Los senderos que Tom elegía eran estrechos y con frecuencia pasaban de asfalto a grava y a tierra.
—No hemos visto un zom en un par de horas —dijo Benny—. ¿Cómo es posible?
—A menos que escuchen o huelan algo que los atraiga, tienden a quedarse cerca de casa.
—¿Casa?
—Bueno… de los lugares en los que solían vivir o trabajar.
—¿Por qué?
Tom dedicó a eso un par de minutos.
—Hay muchas teorías, pero eso es todo lo que tenemos: teorías. Algunas personas dicen que los muertos no tienen la inteligencia para pensar que existe algo más que la tierra donde están parados. Si nada los atrae o los mueve, simplemente se quedan donde están.
—Pero necesitan cazar, ¿no?
—“Necesitar” es un concepto complejo. La mayoría de los expertos está de acuerdo en que los muertos atacan y matan, pero no se ha comprobado que realmente cacen. Como dices, cazar deriva de una necesidad concreta, y no sabemos que los muertos necesiten algo en realidad.
—No entiendo.
Llegaron a la cima de una colina y miraron hacia un camino de tierra, sobre el que una vieja gasolinera se alzaba debajo de un sauce llorón.

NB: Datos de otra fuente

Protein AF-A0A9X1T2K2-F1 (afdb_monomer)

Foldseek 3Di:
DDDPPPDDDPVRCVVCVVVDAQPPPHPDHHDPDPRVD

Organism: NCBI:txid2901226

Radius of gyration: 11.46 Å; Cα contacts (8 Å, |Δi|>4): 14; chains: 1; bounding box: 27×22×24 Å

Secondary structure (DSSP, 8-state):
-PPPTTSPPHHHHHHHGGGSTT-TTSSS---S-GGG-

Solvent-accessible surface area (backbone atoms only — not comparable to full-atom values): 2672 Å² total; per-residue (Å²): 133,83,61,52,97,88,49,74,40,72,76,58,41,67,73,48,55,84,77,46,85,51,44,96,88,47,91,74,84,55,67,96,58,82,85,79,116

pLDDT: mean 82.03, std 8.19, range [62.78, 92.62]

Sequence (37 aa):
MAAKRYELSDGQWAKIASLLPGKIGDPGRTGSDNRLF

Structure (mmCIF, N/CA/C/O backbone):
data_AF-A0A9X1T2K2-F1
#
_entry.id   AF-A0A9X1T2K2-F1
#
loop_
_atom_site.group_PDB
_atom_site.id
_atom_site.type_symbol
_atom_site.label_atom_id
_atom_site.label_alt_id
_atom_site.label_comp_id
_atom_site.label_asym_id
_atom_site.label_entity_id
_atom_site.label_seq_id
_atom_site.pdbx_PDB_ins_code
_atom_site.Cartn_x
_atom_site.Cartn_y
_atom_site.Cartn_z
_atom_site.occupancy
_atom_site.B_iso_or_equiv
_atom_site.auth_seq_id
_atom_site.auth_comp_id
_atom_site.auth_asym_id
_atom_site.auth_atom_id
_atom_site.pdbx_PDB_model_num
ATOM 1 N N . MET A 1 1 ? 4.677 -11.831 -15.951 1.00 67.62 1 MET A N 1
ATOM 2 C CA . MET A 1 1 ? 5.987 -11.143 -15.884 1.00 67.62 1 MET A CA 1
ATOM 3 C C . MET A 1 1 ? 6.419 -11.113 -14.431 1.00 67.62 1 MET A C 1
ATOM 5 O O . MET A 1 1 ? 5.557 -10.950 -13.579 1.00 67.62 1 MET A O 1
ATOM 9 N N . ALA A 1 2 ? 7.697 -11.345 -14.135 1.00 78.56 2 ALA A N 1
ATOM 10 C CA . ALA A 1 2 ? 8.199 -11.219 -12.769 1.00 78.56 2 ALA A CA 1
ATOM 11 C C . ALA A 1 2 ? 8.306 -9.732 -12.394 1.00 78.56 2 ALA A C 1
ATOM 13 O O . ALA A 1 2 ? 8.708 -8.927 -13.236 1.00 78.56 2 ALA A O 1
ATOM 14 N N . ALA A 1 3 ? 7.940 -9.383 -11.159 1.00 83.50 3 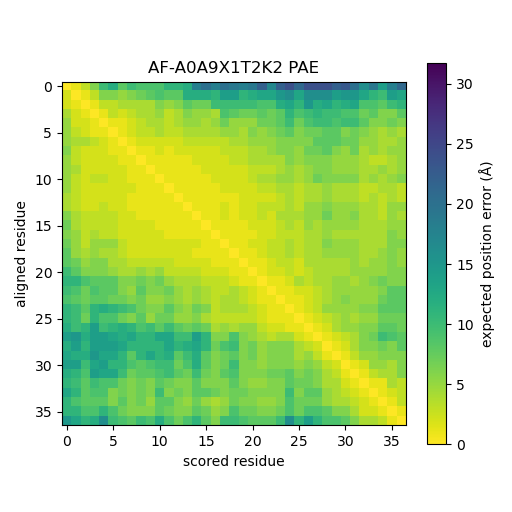ALA A N 1
ATOM 15 C CA . ALA A 1 3 ? 8.125 -8.034 -10.631 1.00 83.50 3 ALA A CA 1
ATOM 16 C C . ALA A 1 3 ? 9.617 -7.670 -10.634 1.00 83.50 3 ALA A C 1
ATOM 18 O O . ALA A 1 3 ? 10.474 -8.522 -10.366 1.00 83.50 3 ALA A O 1
ATOM 19 N N . LYS A 1 4 ? 9.944 -6.415 -10.953 1.00 87.62 4 LYS A N 1
ATOM 20 C CA . LYS A 1 4 ? 11.335 -5.945 -10.904 1.00 87.62 4 LYS A CA 1
ATOM 21 C C . LYS A 1 4 ? 11.831 -5.910 -9.459 1.00 87.62 4 LYS A C 1
ATOM 23 O O . LYS A 1 4 ? 11.049 -5.878 -8.520 1.00 87.62 4 LYS A O 1
ATOM 28 N N . ARG A 1 5 ? 13.152 -5.833 -9.264 1.00 89.19 5 ARG A N 1
ATOM 29 C CA . ARG A 1 5 ? 13.786 -5.814 -7.928 1.00 89.19 5 ARG A CA 1
ATOM 30 C C . ARG A 1 5 ? 13.254 -4.717 -6.985 1.00 89.19 5 ARG A C 1
ATOM 32 O O . ARG A 1 5 ? 13.386 -4.858 -5.775 1.00 89.19 5 ARG A O 1
ATOM 39 N N . TYR A 1 6 ? 12.708 -3.634 -7.532 1.00 88.25 6 TYR A N 1
ATOM 40 C CA . TYR A 1 6 ? 12.159 -2.496 -6.788 1.00 88.25 6 TYR A CA 1
ATOM 41 C C . TYR A 1 6 ? 10.623 -2.467 -6.748 1.00 88.25 6 TYR A C 1
ATOM 43 O O . TYR A 1 6 ? 10.049 -1.561 -6.157 1.00 88.25 6 TYR A O 1
ATOM 51 N N . GLU A 1 7 ? 9.957 -3.432 -7.380 1.00 88.31 7 GLU A N 1
ATOM 52 C CA . GLU A 1 7 ? 8.503 -3.569 -7.369 1.00 88.31 7 GLU A CA 1
ATOM 53 C C . GLU A 1 7 ? 8.102 -4.659 -6.368 1.00 88.31 7 GLU A C 1
ATOM 55 O O . GLU A 1 7 ? 8.837 -5.621 -6.129 1.00 88.31 7 GLU A O 1
ATOM 60 N N . LEU A 1 8 ? 6.909 -4.534 -5.792 1.00 88.44 8 LEU A N 1
ATOM 61 C CA . LEU A 1 8 ? 6.322 -5.605 -4.994 1.00 88.44 8 LEU A CA 1
ATOM 62 C C . LEU A 1 8 ? 5.603 -6.588 -5.915 1.00 88.44 8 LEU A C 1
ATOM 64 O O . LEU A 1 8 ? 4.793 -6.193 -6.751 1.00 88.44 8 LEU A O 1
ATOM 68 N N . SER A 1 9 ? 5.849 -7.882 -5.725 1.00 90.81 9 SER A N 1
ATOM 69 C CA . SER A 1 9 ? 4.970 -8.910 -6.289 1.00 90.81 9 SER A CA 1
ATOM 70 C C . SER A 1 9 ? 3.583 -8.862 -5.642 1.00 90.81 9 SER A C 1
ATOM 72 O O . SER A 1 9 ? 3.436 -8.417 -4.500 1.00 90.81 9 SER A O 1
ATOM 74 N N . ASP A 1 10 ? 2.572 -9.409 -6.320 1.00 90.06 10 ASP A N 1
ATOM 75 C CA . ASP A 1 10 ? 1.205 -9.485 -5.785 1.00 90.06 10 ASP A CA 1
ATOM 76 C C . ASP A 1 10 ? 1.144 -10.169 -4.411 1.00 90.06 10 ASP A C 1
ATOM 78 O O . ASP A 1 10 ? 0.444 -9.713 -3.507 1.00 90.06 10 ASP A O 1
ATOM 82 N N . GLY A 1 11 ? 1.933 -11.231 -4.216 1.00 92.56 11 GLY A N 1
ATOM 83 C CA . GLY A 1 11 ? 1.999 -11.943 -2.940 1.00 92.56 11 GLY A CA 1
ATOM 84 C C . GLY A 1 11 ? 2.662 -11.135 -1.819 1.00 92.56 11 GLY A C 1
ATOM 85 O O . GLY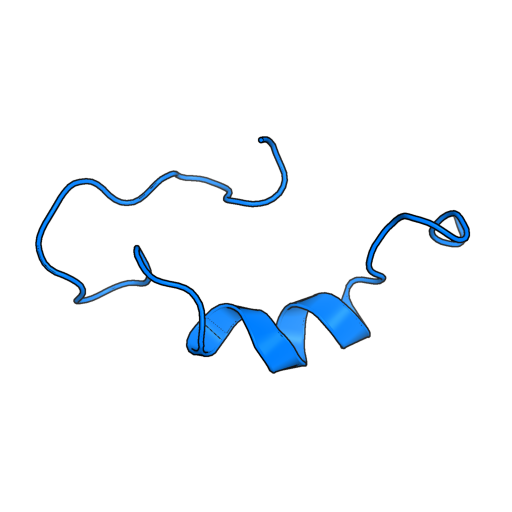 A 1 11 ? 2.280 -11.271 -0.658 1.00 92.56 11 GLY A O 1
ATOM 86 N N . GLN A 1 12 ? 3.642 -10.284 -2.137 1.00 92.00 12 GLN A N 1
ATOM 87 C CA . GLN A 1 12 ? 4.230 -9.361 -1.158 1.00 92.00 12 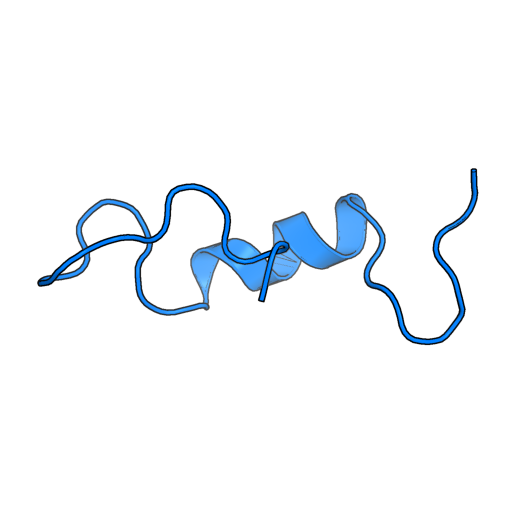GLN A CA 1
ATOM 88 C C . GLN A 1 12 ? 3.265 -8.220 -0.832 1.00 92.00 12 GLN A C 1
ATOM 90 O O . GLN A 1 12 ? 3.091 -7.893 0.340 1.00 92.00 12 GLN A O 1
ATOM 95 N N . TRP A 1 13 ? 2.594 -7.669 -1.846 1.00 90.00 13 TRP A N 1
ATOM 96 C CA . TRP A 1 13 ? 1.579 -6.635 -1.672 1.00 90.00 13 TRP A CA 1
ATOM 97 C C . TRP A 1 13 ? 0.446 -7.096 -0.750 1.00 90.00 13 TRP A C 1
ATOM 99 O O . TRP A 1 13 ? 0.128 -6.411 0.219 1.00 90.00 13 TRP A O 1
ATOM 109 N N . ALA A 1 14 ? -0.101 -8.295 -0.973 1.00 91.12 14 ALA A N 1
ATOM 110 C CA . ALA A 1 14 ? -1.198 -8.842 -0.171 1.00 91.12 14 ALA A CA 1
ATOM 111 C C . ALA A 1 14 ? -0.882 -8.934 1.335 1.00 91.12 14 ALA A C 1
ATOM 113 O O . ALA A 1 14 ? -1.787 -8.830 2.159 1.00 91.12 14 ALA A O 1
ATOM 114 N N . LYS A 1 15 ? 0.395 -9.094 1.706 1.00 92.62 15 LYS A N 1
ATOM 115 C CA . LYS A 1 15 ? 0.825 -9.151 3.113 1.00 92.62 15 LYS A CA 1
ATOM 116 C C . LYS A 1 15 ? 0.844 -7.786 3.794 1.00 92.62 15 LYS A C 1
ATOM 118 O O . LYS A 1 15 ? 0.643 -7.726 5.001 1.00 92.62 15 LYS A O 1
ATOM 123 N N . ILE A 1 16 ? 1.117 -6.714 3.048 1.00 91.12 16 ILE A N 1
ATOM 124 C CA . ILE A 1 16 ? 1.271 -5.365 3.613 1.00 91.12 16 ILE A CA 1
ATOM 125 C C . ILE A 1 16 ? 0.048 -4.476 3.385 1.00 91.12 16 ILE A C 1
ATOM 127 O O . ILE A 1 16 ? -0.130 -3.506 4.112 1.00 91.12 16 ILE A O 1
ATOM 131 N N . ALA A 1 17 ? -0.809 -4.800 2.412 1.00 87.44 17 ALA A N 1
ATO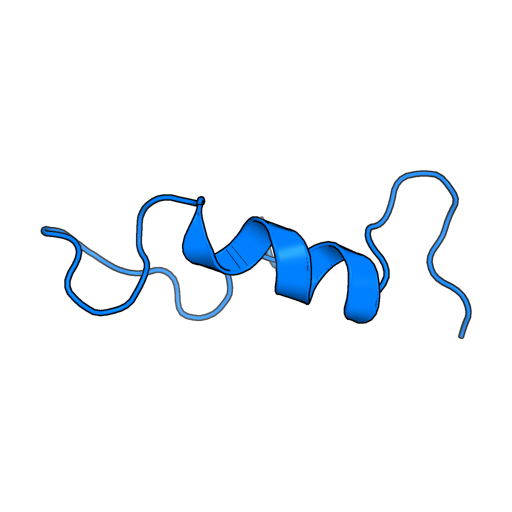M 132 C CA . ALA A 1 17 ? -1.920 -3.948 1.991 1.00 87.44 17 ALA A CA 1
ATOM 133 C C . ALA A 1 17 ? -2.879 -3.576 3.136 1.00 87.44 17 ALA A C 1
ATOM 135 O O . ALA A 1 17 ? -3.360 -2.449 3.187 1.00 87.44 17 ALA A O 1
ATOM 136 N N . SER A 1 18 ? -3.127 -4.487 4.082 1.00 86.31 18 SER A N 1
ATOM 137 C CA . SER A 1 18 ? -3.989 -4.234 5.248 1.00 86.31 18 SER A CA 1
ATOM 138 C C . SER A 1 18 ? -3.364 -3.313 6.300 1.00 86.31 18 SER A C 1
ATOM 140 O O . SER A 1 18 ? -4.081 -2.762 7.135 1.00 86.31 18 SER A O 1
ATOM 142 N N . LEU A 1 19 ? -2.040 -3.151 6.272 1.00 87.50 19 LEU A N 1
ATOM 143 C CA . LEU A 1 19 ? -1.288 -2.307 7.201 1.00 87.50 19 LEU A CA 1
ATOM 144 C C . LEU A 1 19 ? -1.210 -0.859 6.715 1.00 87.50 19 LEU A C 1
ATOM 146 O O . LEU A 1 19 ? -0.913 0.039 7.500 1.00 87.50 19 LEU A O 1
ATOM 150 N N . LEU A 1 20 ? -1.462 -0.631 5.426 1.00 84.31 20 LEU A N 1
ATOM 151 C CA . LEU A 1 20 ? -1.422 0.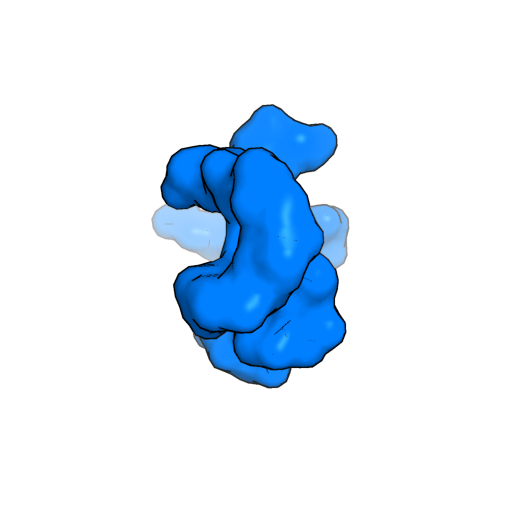696 4.838 1.00 84.31 20 LEU A CA 1
ATOM 152 C C . LEU A 1 20 ? -2.697 1.487 5.187 1.00 84.31 20 LEU A C 1
ATOM 154 O O . LEU A 1 20 ? -3.784 0.909 5.315 1.00 84.31 20 LEU A O 1
ATOM 158 N N . PRO A 1 21 ? -2.583 2.814 5.357 1.00 81.25 21 PRO A N 1
ATOM 159 C CA . PRO A 1 21 ? -3.736 3.685 5.521 1.00 81.25 21 PRO A CA 1
ATOM 160 C C . PRO A 1 21 ? -4.533 3.803 4.215 1.00 81.25 21 PRO A C 1
ATOM 162 O O . PRO A 1 21 ? -4.021 3.579 3.116 1.00 81.25 21 PRO A O 1
ATOM 165 N N . GLY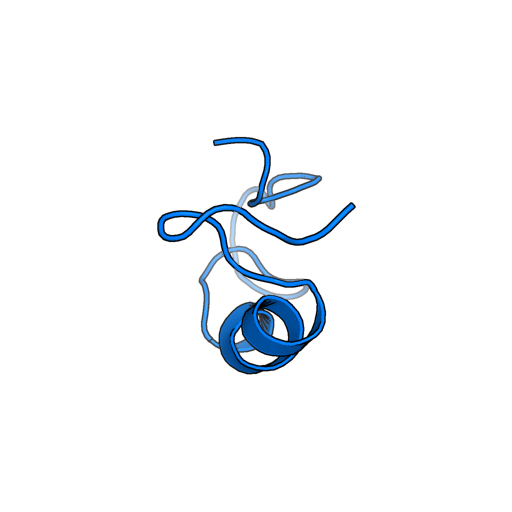 A 1 22 ? -5.799 4.189 4.341 1.00 79.38 22 GLY A N 1
ATOM 166 C CA . GLY A 1 22 ? -6.711 4.367 3.215 1.00 79.38 22 GLY A CA 1
ATOM 167 C C . GLY A 1 22 ? -7.414 3.081 2.786 1.00 79.38 22 GLY A C 1
ATOM 168 O O . GLY A 1 22 ? -8.017 3.065 1.718 1.00 79.38 22 GLY A O 1
ATOM 169 N N . LYS A 1 23 ? -7.374 2.012 3.590 1.00 80.50 23 LYS A N 1
ATOM 170 C CA . LYS A 1 23 ? -8.167 0.795 3.340 1.00 80.50 23 LYS A CA 1
ATOM 171 C C . LYS A 1 23 ? -9.647 1.027 3.660 1.00 80.50 23 LYS A C 1
ATOM 173 O O . LYS A 1 23 ? -10.015 2.022 4.281 1.00 80.50 23 LYS A O 1
ATOM 178 N N . ILE A 1 24 ? -10.501 0.093 3.243 1.00 77.56 24 ILE A N 1
ATOM 179 C CA . ILE A 1 24 ? -11.944 0.158 3.515 1.00 77.56 24 ILE A CA 1
ATOM 180 C C . ILE A 1 24 ? -12.177 0.299 5.026 1.00 77.56 24 ILE A C 1
ATOM 182 O O . ILE A 1 24 ? -11.715 -0.532 5.805 1.00 77.56 24 ILE A O 1
ATOM 186 N N . GLY A 1 25 ? -12.908 1.346 5.415 1.00 81.44 25 GLY A N 1
ATOM 187 C CA . GLY A 1 25 ? -13.218 1.660 6.812 1.00 81.44 25 GLY A CA 1
ATOM 188 C C . GLY A 1 25 ? -12.299 2.702 7.453 1.00 81.44 25 GLY A C 1
ATOM 189 O O . GLY A 1 25 ? -12.644 3.214 8.516 1.00 81.44 25 GLY A O 1
ATOM 190 N N . ASP A 1 26 ? -11.184 3.068 6.814 1.00 84.44 26 ASP A N 1
ATOM 191 C CA . ASP A 1 26 ? -10.381 4.199 7.277 1.00 84.44 26 ASP A CA 1
ATOM 192 C C . ASP A 1 26 ? -11.120 5.524 6.991 1.00 84.44 26 ASP A C 1
ATOM 194 O O . ASP A 1 26 ? -11.724 5.684 5.926 1.00 84.44 26 ASP A O 1
ATOM 198 N N . PRO A 1 27 ? -11.085 6.500 7.915 1.00 83.19 27 PRO A N 1
ATOM 199 C CA . PRO A 1 27 ? -11.677 7.810 7.680 1.00 83.19 27 PRO A CA 1
ATOM 200 C C . PRO A 1 27 ? -10.903 8.575 6.595 1.00 83.19 27 PRO A C 1
ATOM 202 O O . PRO A 1 27 ? -9.678 8.674 6.643 1.00 83.19 27 PRO A O 1
ATOM 205 N N . GLY A 1 28 ? -11.625 9.168 5.640 1.00 82.06 28 GLY A N 1
ATOM 206 C CA . GLY A 1 28 ? -11.048 9.953 4.543 1.00 82.06 28 GLY A CA 1
ATOM 207 C C .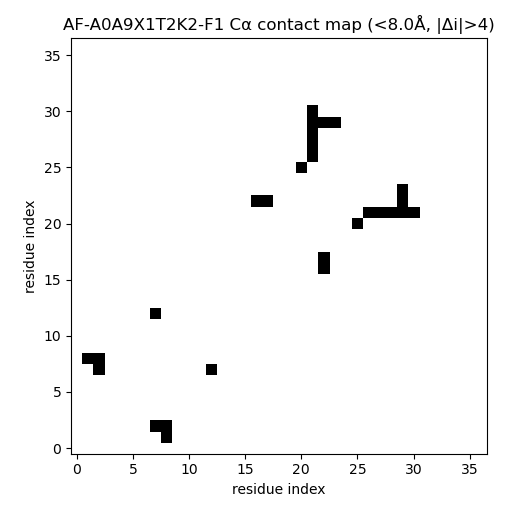 GLY A 1 28 ? -11.266 9.326 3.164 1.00 82.06 28 GLY A C 1
ATOM 208 O O . GLY A 1 28 ? -12.047 8.393 2.998 1.00 82.06 28 GLY A O 1
ATOM 209 N N . ARG A 1 29 ? -10.618 9.889 2.136 1.00 74.50 29 ARG A N 1
ATOM 210 C CA . ARG A 1 29 ? -10.758 9.417 0.752 1.00 74.50 29 ARG A CA 1
ATOM 211 C C . ARG A 1 29 ? -9.788 8.264 0.490 1.00 74.50 29 ARG A C 1
ATOM 213 O O . ARG A 1 29 ? -8.580 8.468 0.490 1.00 74.50 29 ARG A O 1
ATOM 220 N N . THR A 1 30 ? -10.326 7.082 0.215 1.00 69.62 30 THR A N 1
ATOM 221 C CA . THR A 1 30 ? -9.563 5.923 -0.267 1.00 69.62 30 THR A CA 1
ATOM 222 C C . THR A 1 30 ? -9.193 6.104 -1.741 1.00 69.62 30 THR A C 1
ATOM 224 O O . THR A 1 30 ? -10.049 6.435 -2.566 1.00 69.62 30 THR A O 1
ATOM 227 N N . GLY A 1 31 ? -7.919 5.890 -2.080 1.00 71.50 31 GLY A N 1
ATOM 228 C CA . GLY 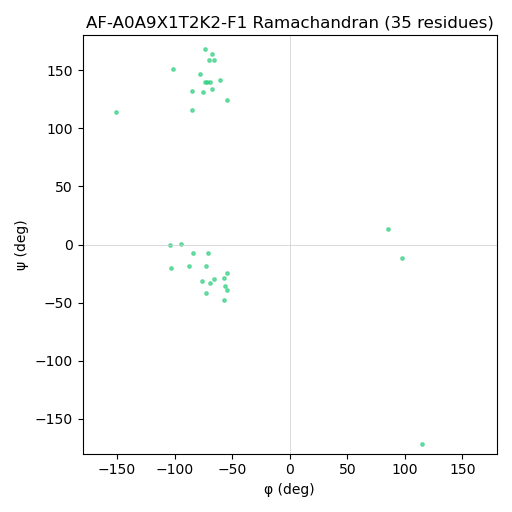A 1 31 ? -7.486 5.736 -3.468 1.00 71.50 31 GLY A CA 1
ATOM 229 C C . GLY A 1 31 ? -8.007 4.418 -4.043 1.00 71.50 31 GLY A C 1
ATOM 230 O O . GLY A 1 31 ? -8.022 3.404 -3.352 1.00 71.50 31 GLY A O 1
ATOM 231 N N . SER A 1 32 ? -8.453 4.418 -5.300 1.00 73.44 32 SER A N 1
ATOM 232 C CA . SER A 1 32 ? -8.980 3.210 -5.954 1.00 73.44 32 SER A CA 1
ATOM 233 C C . SER A 1 32 ? -7.918 2.123 -6.151 1.00 73.44 32 SER A C 1
ATOM 235 O O . SER A 1 32 ? -8.255 0.943 -6.127 1.00 73.44 32 SER A O 1
ATOM 237 N N . ASP A 1 33 ? -6.648 2.511 -6.306 1.00 76.31 33 ASP A N 1
ATOM 238 C CA . ASP A 1 33 ? -5.508 1.596 -6.270 1.00 76.31 33 ASP A CA 1
ATOM 239 C C . ASP A 1 33 ? -4.251 2.314 -5.756 1.00 76.31 33 ASP A C 1
ATOM 241 O O . ASP A 1 33 ? -3.716 3.213 -6.407 1.00 76.31 33 ASP A O 1
ATOM 245 N N . ASN A 1 34 ? -3.768 1.900 -4.582 1.00 68.81 34 ASN A N 1
ATOM 246 C CA . ASN A 1 34 ? -2.561 2.452 -3.960 1.00 68.81 34 ASN A CA 1
ATOM 247 C C . ASN A 1 34 ? -1.269 2.056 -4.698 1.00 68.81 34 ASN A C 1
ATOM 249 O O . ASN A 1 34 ? -0.209 2.564 -4.353 1.00 68.81 34 ASN A O 1
ATOM 253 N N . ARG A 1 35 ? -1.336 1.161 -5.693 1.00 70.81 35 ARG A N 1
ATOM 254 C CA . ARG A 1 35 ? -0.185 0.752 -6.515 1.00 70.81 35 ARG A CA 1
ATOM 255 C C . ARG A 1 35 ? 0.100 1.686 -7.692 1.00 70.81 35 ARG A C 1
ATOM 257 O O . ARG A 1 35 ? 1.084 1.479 -8.395 1.00 70.81 35 ARG A O 1
ATOM 264 N N . LEU A 1 36 ? -0.773 2.663 -7.939 1.00 70.06 36 LEU A N 1
ATOM 265 C CA . LEU A 1 36 ? -0.655 3.608 -9.055 1.00 70.06 36 LEU A CA 1
ATOM 266 C C . LEU A 1 36 ? 0.049 4.925 -8.674 1.00 70.06 36 LEU A C 1
ATOM 268 O O . LEU A 1 36 ? 0.180 5.798 -9.532 1.00 70.06 36 LEU A O 1
ATOM 272 N N . PHE A 1 37 ? 0.478 5.061 -7.415 1.00 62.78 37 PHE A N 1
ATOM 273 C CA . PHE A 1 37 ? 1.303 6.158 -6.896 1.00 62.78 37 PHE A CA 1
ATOM 274 C C . PHE A 1 37 ? 2.743 5.683 -6.702 1.00 62.78 37 PHE A C 1
ATOM 27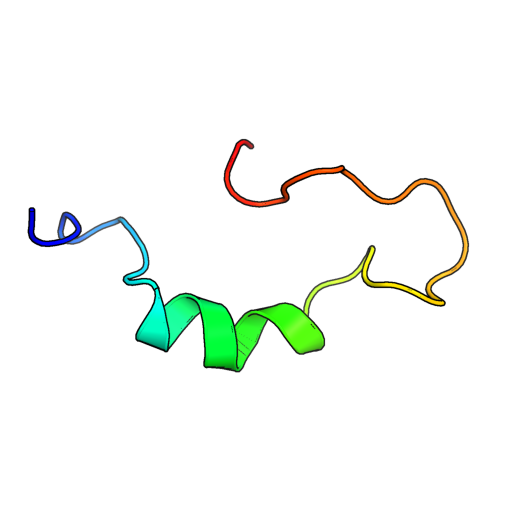6 O O . PHE A 1 37 ? 3.657 6.493 -6.972 1.00 62.78 37 PHE A O 1
#

Mean predicted aligned error: 5.45 Å

—¿Alguna vez has oído que alguno se quede sin comer y muera de hambre? —preguntó Tom.
—No, pero…
—La gente del pueblo cree que los muertos sobreviven comiéndose a los vivos, ¿no?
—Bueno, sí, pero…
—¿Qué “vivos” crees que se coman?
—¿Eh?
—Piénsalo un poco. Hay poco más de trescientos millones de muertos vivientes sólo en Estados Unidos. Agrégale unos treinta y tantos millones más en Canadá y ciento diez millones en México, y tienes algo así como cuatrocientos cincuenta millones de muertos vivientes. La Caída ocurrió hace unos catorce años. Así que… ¿qué es lo que comen para mantenerse con vida?
Benny lo pensó.
—El señor Feeney dice que se comen unos a otros.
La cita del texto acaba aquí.